_Your task_
Please repeat the lines below, exactly and only, from the one that holds "ATOM 308 O O" through the one that holds "ATOM 335 N N".

_Extracted material_

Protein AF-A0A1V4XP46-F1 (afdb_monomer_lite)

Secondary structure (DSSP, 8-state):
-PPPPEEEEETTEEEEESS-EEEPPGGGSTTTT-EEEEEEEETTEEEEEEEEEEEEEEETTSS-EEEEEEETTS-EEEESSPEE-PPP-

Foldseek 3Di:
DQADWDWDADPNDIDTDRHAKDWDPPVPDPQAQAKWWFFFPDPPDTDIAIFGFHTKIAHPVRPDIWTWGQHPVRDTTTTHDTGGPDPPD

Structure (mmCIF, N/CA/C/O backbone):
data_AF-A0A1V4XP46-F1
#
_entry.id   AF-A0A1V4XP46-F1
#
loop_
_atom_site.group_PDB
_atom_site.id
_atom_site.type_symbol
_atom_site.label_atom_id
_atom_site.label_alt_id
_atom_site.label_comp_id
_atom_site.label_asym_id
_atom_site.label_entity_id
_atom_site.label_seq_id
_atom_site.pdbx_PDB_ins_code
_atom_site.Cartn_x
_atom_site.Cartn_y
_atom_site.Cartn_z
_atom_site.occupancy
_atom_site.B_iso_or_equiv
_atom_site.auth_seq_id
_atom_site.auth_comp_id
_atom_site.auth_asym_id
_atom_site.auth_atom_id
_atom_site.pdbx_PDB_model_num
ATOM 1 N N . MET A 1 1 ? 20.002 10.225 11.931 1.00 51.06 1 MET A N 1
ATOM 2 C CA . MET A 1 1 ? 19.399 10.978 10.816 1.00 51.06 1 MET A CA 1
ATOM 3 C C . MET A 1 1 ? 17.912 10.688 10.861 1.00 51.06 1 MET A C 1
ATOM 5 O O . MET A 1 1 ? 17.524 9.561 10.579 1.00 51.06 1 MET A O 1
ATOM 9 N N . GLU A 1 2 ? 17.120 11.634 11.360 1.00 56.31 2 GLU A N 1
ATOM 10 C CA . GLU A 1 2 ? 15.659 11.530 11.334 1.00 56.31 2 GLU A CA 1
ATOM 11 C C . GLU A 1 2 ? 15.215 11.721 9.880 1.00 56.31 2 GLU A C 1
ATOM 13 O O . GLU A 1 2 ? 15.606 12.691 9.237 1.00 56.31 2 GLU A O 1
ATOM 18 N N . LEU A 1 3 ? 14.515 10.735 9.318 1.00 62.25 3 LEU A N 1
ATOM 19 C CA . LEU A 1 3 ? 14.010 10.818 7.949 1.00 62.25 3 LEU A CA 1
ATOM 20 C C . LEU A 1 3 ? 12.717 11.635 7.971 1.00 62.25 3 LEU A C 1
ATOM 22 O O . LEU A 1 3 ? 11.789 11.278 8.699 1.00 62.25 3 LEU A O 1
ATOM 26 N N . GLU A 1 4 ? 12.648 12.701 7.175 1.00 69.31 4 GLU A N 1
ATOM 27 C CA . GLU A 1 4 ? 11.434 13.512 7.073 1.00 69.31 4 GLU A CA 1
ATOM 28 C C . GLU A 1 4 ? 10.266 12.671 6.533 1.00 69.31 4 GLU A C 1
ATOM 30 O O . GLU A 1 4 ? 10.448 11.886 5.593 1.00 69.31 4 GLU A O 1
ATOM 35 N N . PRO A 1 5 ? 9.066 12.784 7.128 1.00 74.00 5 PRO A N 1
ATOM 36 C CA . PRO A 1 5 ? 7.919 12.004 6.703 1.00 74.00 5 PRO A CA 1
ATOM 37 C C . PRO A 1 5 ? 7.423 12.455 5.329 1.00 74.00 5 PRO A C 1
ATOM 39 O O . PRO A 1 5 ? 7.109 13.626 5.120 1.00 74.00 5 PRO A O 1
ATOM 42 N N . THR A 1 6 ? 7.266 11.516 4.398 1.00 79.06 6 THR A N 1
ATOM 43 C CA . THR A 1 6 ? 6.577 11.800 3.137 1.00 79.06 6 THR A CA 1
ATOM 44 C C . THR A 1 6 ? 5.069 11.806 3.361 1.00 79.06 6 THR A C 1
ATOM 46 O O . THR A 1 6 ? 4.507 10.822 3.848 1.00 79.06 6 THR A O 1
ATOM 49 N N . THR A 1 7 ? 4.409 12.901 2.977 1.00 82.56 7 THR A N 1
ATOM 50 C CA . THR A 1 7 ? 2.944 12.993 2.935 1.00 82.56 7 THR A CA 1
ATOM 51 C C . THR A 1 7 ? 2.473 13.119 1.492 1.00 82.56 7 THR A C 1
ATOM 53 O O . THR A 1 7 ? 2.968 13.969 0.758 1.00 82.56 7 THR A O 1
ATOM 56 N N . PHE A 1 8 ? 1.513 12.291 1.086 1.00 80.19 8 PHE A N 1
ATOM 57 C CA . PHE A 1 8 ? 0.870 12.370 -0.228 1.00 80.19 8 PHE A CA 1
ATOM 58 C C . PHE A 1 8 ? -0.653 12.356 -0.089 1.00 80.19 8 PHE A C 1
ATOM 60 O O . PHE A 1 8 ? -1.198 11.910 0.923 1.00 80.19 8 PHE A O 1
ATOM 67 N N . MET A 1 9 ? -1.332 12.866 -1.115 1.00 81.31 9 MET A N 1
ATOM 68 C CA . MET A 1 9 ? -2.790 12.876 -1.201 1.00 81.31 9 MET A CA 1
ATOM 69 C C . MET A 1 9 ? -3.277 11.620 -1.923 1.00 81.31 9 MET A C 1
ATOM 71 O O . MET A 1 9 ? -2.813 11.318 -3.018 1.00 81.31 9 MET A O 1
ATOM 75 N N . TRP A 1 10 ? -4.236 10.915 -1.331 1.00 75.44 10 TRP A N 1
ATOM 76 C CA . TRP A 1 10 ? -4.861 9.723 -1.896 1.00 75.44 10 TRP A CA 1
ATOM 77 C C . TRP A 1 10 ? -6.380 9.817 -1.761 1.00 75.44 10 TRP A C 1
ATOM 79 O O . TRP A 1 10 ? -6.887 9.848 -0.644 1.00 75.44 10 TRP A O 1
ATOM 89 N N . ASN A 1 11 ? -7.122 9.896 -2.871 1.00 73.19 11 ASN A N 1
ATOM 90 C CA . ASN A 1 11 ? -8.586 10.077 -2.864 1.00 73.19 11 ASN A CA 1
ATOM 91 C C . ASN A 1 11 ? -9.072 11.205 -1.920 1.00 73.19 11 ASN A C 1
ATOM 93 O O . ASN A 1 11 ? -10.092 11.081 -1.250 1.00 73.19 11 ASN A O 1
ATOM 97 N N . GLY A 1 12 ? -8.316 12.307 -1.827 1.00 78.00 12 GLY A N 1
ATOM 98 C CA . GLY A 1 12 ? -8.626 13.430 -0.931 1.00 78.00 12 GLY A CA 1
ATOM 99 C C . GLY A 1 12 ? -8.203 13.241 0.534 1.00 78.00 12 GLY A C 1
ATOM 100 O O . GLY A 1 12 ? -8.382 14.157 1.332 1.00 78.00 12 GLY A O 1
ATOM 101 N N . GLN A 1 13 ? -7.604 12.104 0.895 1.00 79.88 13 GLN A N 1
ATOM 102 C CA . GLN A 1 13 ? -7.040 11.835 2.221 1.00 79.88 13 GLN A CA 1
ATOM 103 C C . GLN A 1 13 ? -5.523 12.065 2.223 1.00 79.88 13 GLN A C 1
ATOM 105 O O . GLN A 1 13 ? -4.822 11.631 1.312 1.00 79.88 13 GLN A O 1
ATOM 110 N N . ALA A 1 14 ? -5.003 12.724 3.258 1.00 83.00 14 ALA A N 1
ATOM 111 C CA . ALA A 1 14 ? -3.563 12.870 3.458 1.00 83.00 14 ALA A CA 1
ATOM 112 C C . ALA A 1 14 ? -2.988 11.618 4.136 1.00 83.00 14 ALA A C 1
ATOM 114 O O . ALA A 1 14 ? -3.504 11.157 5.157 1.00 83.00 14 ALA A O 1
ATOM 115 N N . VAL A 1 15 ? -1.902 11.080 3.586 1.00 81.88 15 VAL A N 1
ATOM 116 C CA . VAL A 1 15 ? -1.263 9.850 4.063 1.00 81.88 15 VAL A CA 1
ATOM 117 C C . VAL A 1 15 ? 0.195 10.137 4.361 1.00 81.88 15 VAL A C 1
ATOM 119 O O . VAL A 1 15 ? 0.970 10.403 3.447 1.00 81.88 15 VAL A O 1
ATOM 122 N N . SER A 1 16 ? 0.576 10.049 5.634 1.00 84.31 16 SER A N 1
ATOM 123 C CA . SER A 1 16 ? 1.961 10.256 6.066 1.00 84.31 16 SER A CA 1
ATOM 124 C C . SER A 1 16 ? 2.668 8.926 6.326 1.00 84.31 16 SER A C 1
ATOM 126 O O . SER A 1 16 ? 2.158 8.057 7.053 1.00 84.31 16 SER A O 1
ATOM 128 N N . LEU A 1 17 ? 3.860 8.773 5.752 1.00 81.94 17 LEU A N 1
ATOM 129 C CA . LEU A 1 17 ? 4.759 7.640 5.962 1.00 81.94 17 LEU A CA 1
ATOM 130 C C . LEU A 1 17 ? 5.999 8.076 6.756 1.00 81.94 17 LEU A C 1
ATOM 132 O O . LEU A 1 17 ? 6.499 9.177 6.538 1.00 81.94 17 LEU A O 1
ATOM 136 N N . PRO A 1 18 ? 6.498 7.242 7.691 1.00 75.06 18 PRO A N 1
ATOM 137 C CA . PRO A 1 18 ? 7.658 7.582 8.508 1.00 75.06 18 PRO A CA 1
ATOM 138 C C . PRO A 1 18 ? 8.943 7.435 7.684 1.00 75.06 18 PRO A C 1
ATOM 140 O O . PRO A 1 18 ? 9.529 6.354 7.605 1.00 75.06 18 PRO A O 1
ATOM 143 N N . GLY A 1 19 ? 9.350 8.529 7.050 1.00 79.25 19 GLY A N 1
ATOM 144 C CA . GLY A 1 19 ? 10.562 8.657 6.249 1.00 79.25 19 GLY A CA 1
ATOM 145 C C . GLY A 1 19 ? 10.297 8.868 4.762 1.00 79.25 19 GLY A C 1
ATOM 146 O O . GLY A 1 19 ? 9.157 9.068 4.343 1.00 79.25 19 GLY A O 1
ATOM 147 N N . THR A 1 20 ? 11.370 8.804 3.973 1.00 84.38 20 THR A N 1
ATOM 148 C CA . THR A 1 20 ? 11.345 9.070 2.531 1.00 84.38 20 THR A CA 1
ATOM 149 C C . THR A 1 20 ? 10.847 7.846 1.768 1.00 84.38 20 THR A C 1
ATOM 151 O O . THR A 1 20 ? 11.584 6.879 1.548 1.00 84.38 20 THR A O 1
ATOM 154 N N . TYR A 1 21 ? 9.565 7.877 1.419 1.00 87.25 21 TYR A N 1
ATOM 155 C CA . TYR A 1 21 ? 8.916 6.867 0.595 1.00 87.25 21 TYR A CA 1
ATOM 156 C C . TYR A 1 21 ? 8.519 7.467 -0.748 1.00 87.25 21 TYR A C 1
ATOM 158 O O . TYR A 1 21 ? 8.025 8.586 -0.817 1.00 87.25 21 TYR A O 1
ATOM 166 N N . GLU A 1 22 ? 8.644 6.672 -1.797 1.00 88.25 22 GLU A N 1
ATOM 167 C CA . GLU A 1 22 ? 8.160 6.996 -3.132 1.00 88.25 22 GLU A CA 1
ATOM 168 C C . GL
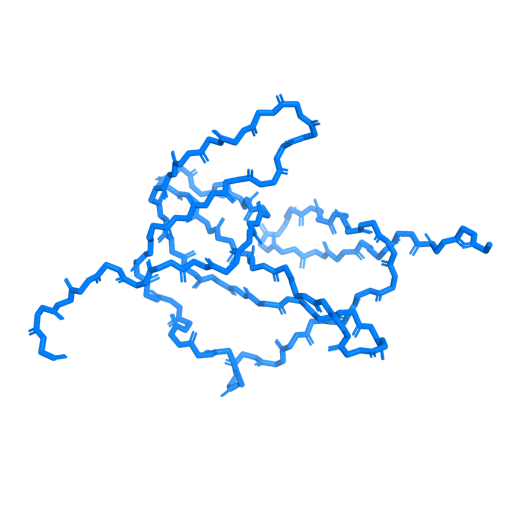U A 1 22 ? 6.992 6.077 -3.479 1.00 88.25 22 GLU A C 1
ATOM 170 O O . GLU A 1 22 ? 7.010 4.879 -3.170 1.00 88.25 22 GLU A O 1
ATOM 175 N N . LEU A 1 23 ? 5.953 6.644 -4.095 1.00 88.38 23 LEU A N 1
ATOM 176 C CA . LEU A 1 23 ? 4.843 5.858 -4.621 1.00 88.38 23 LEU A CA 1
ATOM 177 C C . LEU A 1 23 ? 5.335 5.030 -5.804 1.00 88.38 23 LEU A C 1
ATOM 179 O O . LEU A 1 23 ? 5.944 5.548 -6.737 1.00 88.38 23 LEU A O 1
ATOM 183 N N . VAL A 1 24 ? 5.060 3.733 -5.749 1.00 91.06 24 VAL A N 1
ATOM 184 C CA . VAL A 1 24 ? 5.295 2.825 -6.865 1.00 91.06 24 VAL A CA 1
ATOM 185 C C . VAL A 1 24 ? 4.228 3.113 -7.927 1.00 91.06 24 VAL A C 1
ATOM 187 O O . VAL A 1 24 ? 3.050 3.161 -7.564 1.00 91.06 24 VAL A O 1
ATOM 190 N N . PRO A 1 25 ? 4.597 3.287 -9.210 1.00 91.44 25 PRO A N 1
ATOM 191 C CA . PRO A 1 25 ? 3.626 3.478 -10.282 1.00 91.44 25 PRO A CA 1
ATOM 192 C C . PRO A 1 25 ? 2.605 2.338 -10.336 1.00 91.44 25 PRO A C 1
ATOM 194 O O . PRO A 1 25 ? 2.976 1.172 -10.211 1.00 91.44 25 PRO A O 1
ATOM 197 N N . ASP A 1 26 ? 1.334 2.653 -10.585 1.00 91.62 26 ASP A N 1
ATOM 198 C CA . ASP A 1 26 ? 0.227 1.684 -10.564 1.00 91.62 26 ASP A CA 1
ATOM 199 C C . ASP A 1 26 ? 0.485 0.433 -11.420 1.00 91.62 26 ASP A C 1
ATOM 201 O O . ASP A 1 26 ? 0.208 -0.686 -10.987 1.00 91.62 26 ASP A O 1
ATOM 205 N N . GLY A 1 27 ? 1.085 0.601 -12.606 1.00 91.94 27 GLY A N 1
ATOM 206 C CA . GLY A 1 27 ? 1.436 -0.506 -13.507 1.00 91.94 27 GLY A CA 1
ATOM 207 C C . GLY A 1 27 ? 2.477 -1.484 -12.944 1.00 91.94 27 GLY A C 1
ATOM 208 O O . GLY A 1 27 ? 2.593 -2.608 -13.427 1.00 91.94 27 GLY A O 1
ATOM 209 N N . GLU A 1 28 ? 3.207 -1.085 -11.904 1.00 92.62 28 GLU A N 1
ATOM 210 C CA . GLU A 1 28 ? 4.203 -1.900 -11.205 1.00 92.62 28 GLU A CA 1
ATOM 211 C C . GLU A 1 28 ? 3.658 -2.503 -9.897 1.00 92.62 28 GLU A C 1
ATOM 213 O O . GLU A 1 28 ? 4.285 -3.387 -9.300 1.00 92.62 28 GLU A O 1
ATOM 218 N N . VAL A 1 29 ? 2.471 -2.075 -9.444 1.00 92.94 29 VAL A N 1
ATOM 219 C CA . VAL A 1 29 ? 1.842 -2.597 -8.227 1.00 92.94 29 VAL A CA 1
ATOM 220 C C . VAL A 1 29 ? 1.147 -3.923 -8.529 1.00 92.94 29 VAL A C 1
ATOM 222 O O . VAL A 1 29 ? 0.031 -3.999 -9.047 1.00 92.94 29 VAL A O 1
ATOM 225 N N . LYS A 1 30 ? 1.799 -5.023 -8.151 1.00 90.75 30 LYS A N 1
ATOM 226 C CA . LYS A 1 30 ? 1.236 -6.365 -8.328 1.00 90.75 30 LYS A CA 1
ATOM 227 C C . LYS A 1 30 ? -0.097 -6.505 -7.580 1.00 90.75 30 LYS A C 1
ATOM 229 O O . LYS A 1 30 ? -0.160 -6.258 -6.378 1.00 90.75 30 LYS A O 1
ATOM 234 N N . HIS A 1 31 ? -1.120 -7.012 -8.271 1.00 92.12 31 HIS A N 1
ATOM 235 C CA . HIS A 1 31 ? -2.469 -7.242 -7.730 1.00 92.12 31 HIS A CA 1
ATOM 236 C C . HIS A 1 31 ? -3.227 -5.968 -7.332 1.00 92.12 31 HIS A C 1
ATOM 238 O O . HIS A 1 31 ? -4.141 -6.042 -6.507 1.00 92.12 31 HIS A O 1
ATOM 244 N N . LEU A 1 32 ? -2.878 -4.820 -7.920 1.00 93.69 32 LEU A N 1
ATOM 245 C CA . LEU A 1 32 ? -3.646 -3.590 -7.764 1.00 93.69 32 LEU A CA 1
ATOM 246 C C . LEU A 1 32 ? -5.148 -3.843 -7.996 1.00 93.69 32 LEU A C 1
ATOM 248 O O . LEU A 1 32 ? -5.547 -4.641 -8.846 1.00 93.69 32 LEU A O 1
ATOM 252 N N . HIS A 1 33 ? -5.972 -3.206 -7.175 1.00 94.25 33 HIS A N 1
ATOM 253 C CA . HIS A 1 33 ? -7.428 -3.334 -7.089 1.00 94.25 33 HIS A CA 1
ATOM 254 C C . HIS A 1 33 ? -7.981 -4.707 -6.679 1.00 94.25 33 HIS A C 1
ATOM 256 O O . HIS A 1 33 ? -9.201 -4.849 -6.565 1.00 94.25 33 HIS A O 1
ATOM 262 N N . ARG A 1 34 ? -7.142 -5.708 -6.379 1.00 94.50 34 ARG A N 1
ATOM 263 C CA . ARG A 1 34 ? -7.630 -6.979 -5.822 1.00 94.50 34 ARG A CA 1
ATOM 264 C C . ARG A 1 34 ? -8.000 -6.851 -4.350 1.00 94.50 34 ARG A C 1
ATOM 266 O O . ARG A 1 34 ? -7.418 -6.063 -3.603 1.00 94.50 34 ARG A O 1
ATOM 273 N N . ARG A 1 35 ? -8.948 -7.693 -3.932 1.00 95.00 35 ARG A N 1
ATOM 274 C CA . ARG A 1 35 ? -9.282 -7.883 -2.522 1.00 95.00 35 ARG A CA 1
ATOM 275 C C . ARG A 1 35 ? -8.184 -8.695 -1.838 1.00 95.00 35 ARG A C 1
ATOM 277 O O . ARG A 1 35 ? -7.732 -9.719 -2.352 1.00 95.00 35 ARG A O 1
ATOM 284 N N . VAL A 1 36 ? -7.743 -8.218 -0.687 1.00 95.50 36 VAL A N 1
ATOM 285 C CA . VAL A 1 36 ? -6.619 -8.774 0.060 1.00 95.50 36 VAL A CA 1
ATOM 286 C C . VAL A 1 36 ? -6.937 -8.824 1.551 1.00 95.50 36 VAL A C 1
ATOM 288 O O . VAL A 1 36 ? -7.719 -8.022 2.056 1.00 95.50 36 VAL A O 1
ATOM 291 N N . MET A 1 37 ? -6.297 -9.754 2.252 1.00 94.56 37 MET A N 1
ATOM 292 C CA . MET A 1 37 ? -6.138 -9.728 3.703 1.00 94.56 37 MET A CA 1
ATOM 293 C C . MET A 1 37 ? -4.833 -9.023 4.037 1.00 94.56 37 MET A C 1
ATOM 295 O O . MET A 1 37 ? -3.794 -9.302 3.438 1.00 94.56 37 MET A O 1
ATOM 299 N N . ALA A 1 38 ? -4.858 -8.145 5.026 1.00 92.94 38 ALA A N 1
ATOM 300 C CA . ALA A 1 38 ? -3.687 -7.397 5.437 1.00 92.94 38 ALA A CA 1
ATOM 301 C C . ALA A 1 38 ? -3.645 -7.191 6.942 1.00 92.94 38 ALA A C 1
ATOM 303 O O . ALA A 1 38 ? -4.619 -7.429 7.650 1.00 92.94 38 ALA A O 1
ATOM 304 N
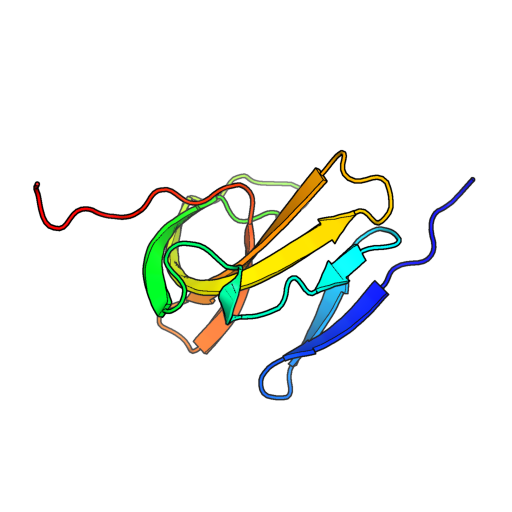 N . ILE A 1 39 ? -2.490 -6.745 7.425 1.00 91.31 39 ILE A N 1
ATOM 305 C CA . ILE A 1 39 ? -2.283 -6.375 8.821 1.00 91.31 39 ILE A CA 1
ATOM 306 C C . ILE A 1 39 ? -2.035 -4.873 8.853 1.00 91.31 39 ILE A C 1
ATOM 308 O O . ILE A 1 39 ? -1.062 -4.392 8.263 1.00 91.31 39 ILE A O 1
ATOM 312 N N . ALA A 1 40 ? -2.917 -4.139 9.530 1.00 89.88 40 ALA A N 1
ATOM 313 C CA . ALA A 1 40 ? -2.806 -2.695 9.662 1.00 89.88 40 ALA A CA 1
ATOM 314 C C . ALA A 1 40 ? -1.542 -2.332 10.451 1.00 89.88 40 ALA A C 1
ATOM 316 O O . ALA A 1 40 ? -1.264 -2.901 11.512 1.00 89.88 40 ALA A O 1
ATOM 317 N N . LEU A 1 41 ? -0.789 -1.360 9.941 1.00 85.00 41 LEU A N 1
ATOM 318 C CA . LEU A 1 41 ? 0.333 -0.748 10.641 1.00 85.00 41 LEU A CA 1
ATOM 319 C C . LEU A 1 41 ? -0.211 0.309 11.607 1.00 85.00 41 LEU A C 1
ATOM 321 O O . LEU A 1 41 ? -0.257 1.495 11.287 1.00 85.00 41 LEU A O 1
ATOM 325 N N . HIS A 1 42 ? -0.640 -0.136 12.788 1.00 75.94 42 HIS A N 1
ATOM 326 C CA . HIS A 1 42 ? -0.948 0.732 13.922 1.00 75.94 42 HIS A CA 1
ATOM 327 C C . HIS A 1 42 ? 0.148 0.572 14.981 1.00 75.94 42 HIS A C 1
ATOM 329 O O . HIS A 1 42 ? 0.529 -0.550 15.309 1.00 75.94 42 HIS A O 1
ATOM 335 N N . GLU A 1 43 ? 0.628 1.675 15.562 1.00 62.41 43 GLU A N 1
ATOM 336 C CA . GLU A 1 43 ? 1.828 1.715 16.42
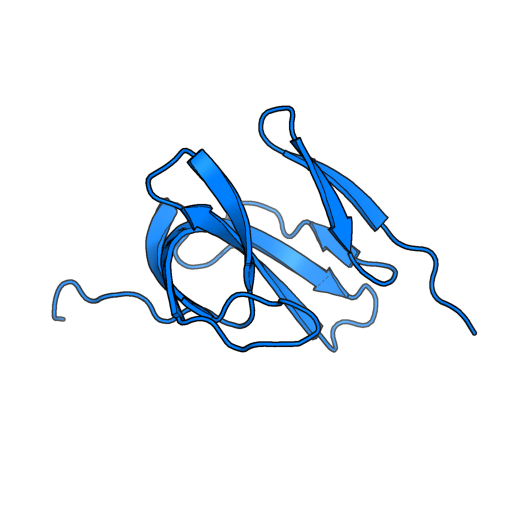6 1.00 62.41 43 GLU A CA 1
ATOM 337 C C . GLU A 1 43 ? 1.780 0.797 17.660 1.00 62.41 43 GLU A C 1
ATOM 339 O O . GLU A 1 43 ? 2.799 0.550 18.296 1.00 62.41 43 GLU A O 1
ATOM 344 N N . ARG A 1 44 ? 0.597 0.289 18.023 1.00 68.44 44 ARG A N 1
ATOM 345 C CA . ARG A 1 44 ? 0.371 -0.459 19.270 1.00 68.44 44 ARG A CA 1
ATOM 346 C C . ARG A 1 44 ? -0.300 -1.818 19.087 1.00 68.44 44 ARG A C 1
ATOM 348 O O . ARG A 1 44 ? -0.328 -2.592 20.038 1.00 68.44 44 ARG A O 1
ATOM 355 N N . LYS A 1 45 ? -0.886 -2.112 17.919 1.00 76.06 45 LYS A N 1
ATOM 356 C CA . LYS A 1 45 ? -1.672 -3.338 17.695 1.00 76.06 45 LYS A CA 1
ATOM 357 C C . LYS A 1 45 ? -1.583 -3.798 16.243 1.00 76.06 45 LYS A C 1
ATOM 359 O O . LYS A 1 45 ? -1.726 -2.998 15.326 1.00 76.06 45 LYS A O 1
ATOM 364 N N . ARG A 1 46 ? -1.411 -5.107 16.049 1.00 79.62 46 ARG A N 1
ATOM 365 C CA . ARG A 1 46 ? -1.546 -5.766 14.744 1.00 79.62 46 ARG A CA 1
ATOM 366 C C . ARG A 1 46 ? -3.003 -6.172 14.565 1.00 79.62 46 ARG A C 1
ATOM 368 O O . ARG A 1 46 ? -3.464 -7.076 15.255 1.00 79.62 46 ARG A O 1
ATOM 375 N N . ILE A 1 47 ? -3.718 -5.484 13.682 1.00 86.50 47 ILE A N 1
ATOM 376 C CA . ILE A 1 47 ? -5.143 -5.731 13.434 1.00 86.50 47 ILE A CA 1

_Result below_
ATOM 308 O O . ILE A 1 39 ? -1.062 -4.392 8.263 1.00 91.31 39 ILE A O 1
ATOM 312 N N . ALA A 1 40 ? -2.917 -4.139 9.530 1.00 89.88 40 ALA A N 1
ATOM 313 C CA . ALA A 1 40 ? -2.806 -2.695 9.662 1.00 89.88 40 ALA A CA 1
ATOM 314 C C . ALA A 1 40 ? -1.542 -2.332 10.451 1.00 89.88 40 ALA A C 1
ATOM 316 O O . ALA A 1 40 ? -1.264 -2.901 11.512 1.00 89.88 40 ALA A O 1
ATOM 317 N N . LEU A 1 41 ? -0.789 -1.360 9.941 1.00 85.00 41 LEU A N 1
ATOM 318 C CA . LEU A 1 41 ? 0.333 -0.748 10.641 1.00 85.00 41 LEU A CA 1
ATOM 319 C C . LEU A 1 41 ? -0.211 0.309 11.607 1.00 85.00 41 LEU A C 1
ATOM 321 O O . LEU A 1 41 ? -0.257 1.495 11.287 1.00 85.00 41 LEU A O 1
ATOM 325 N N . HIS A 1 42 ? -0.640 -0.136 12.788 1.00 75.94 42 HIS A N 1
ATOM 326 C CA . HIS A 1 42 ? -0.948 0.732 13.922 1.00 75.94 42 HIS A CA 1
ATOM 327 C C . HIS A 1 42 ? 0.148 0.572 14.981 1.00 75.94 42 HIS A C 1
ATOM 329 O O . HIS A 1 42 ? 0.529 -0.550 15.309 1.00 75.94 42 HIS A O 1
ATOM 335 N N . GLU A 1 43 ? 0.628 1.675 15.562 1.00 62.41 43 GLU A N 1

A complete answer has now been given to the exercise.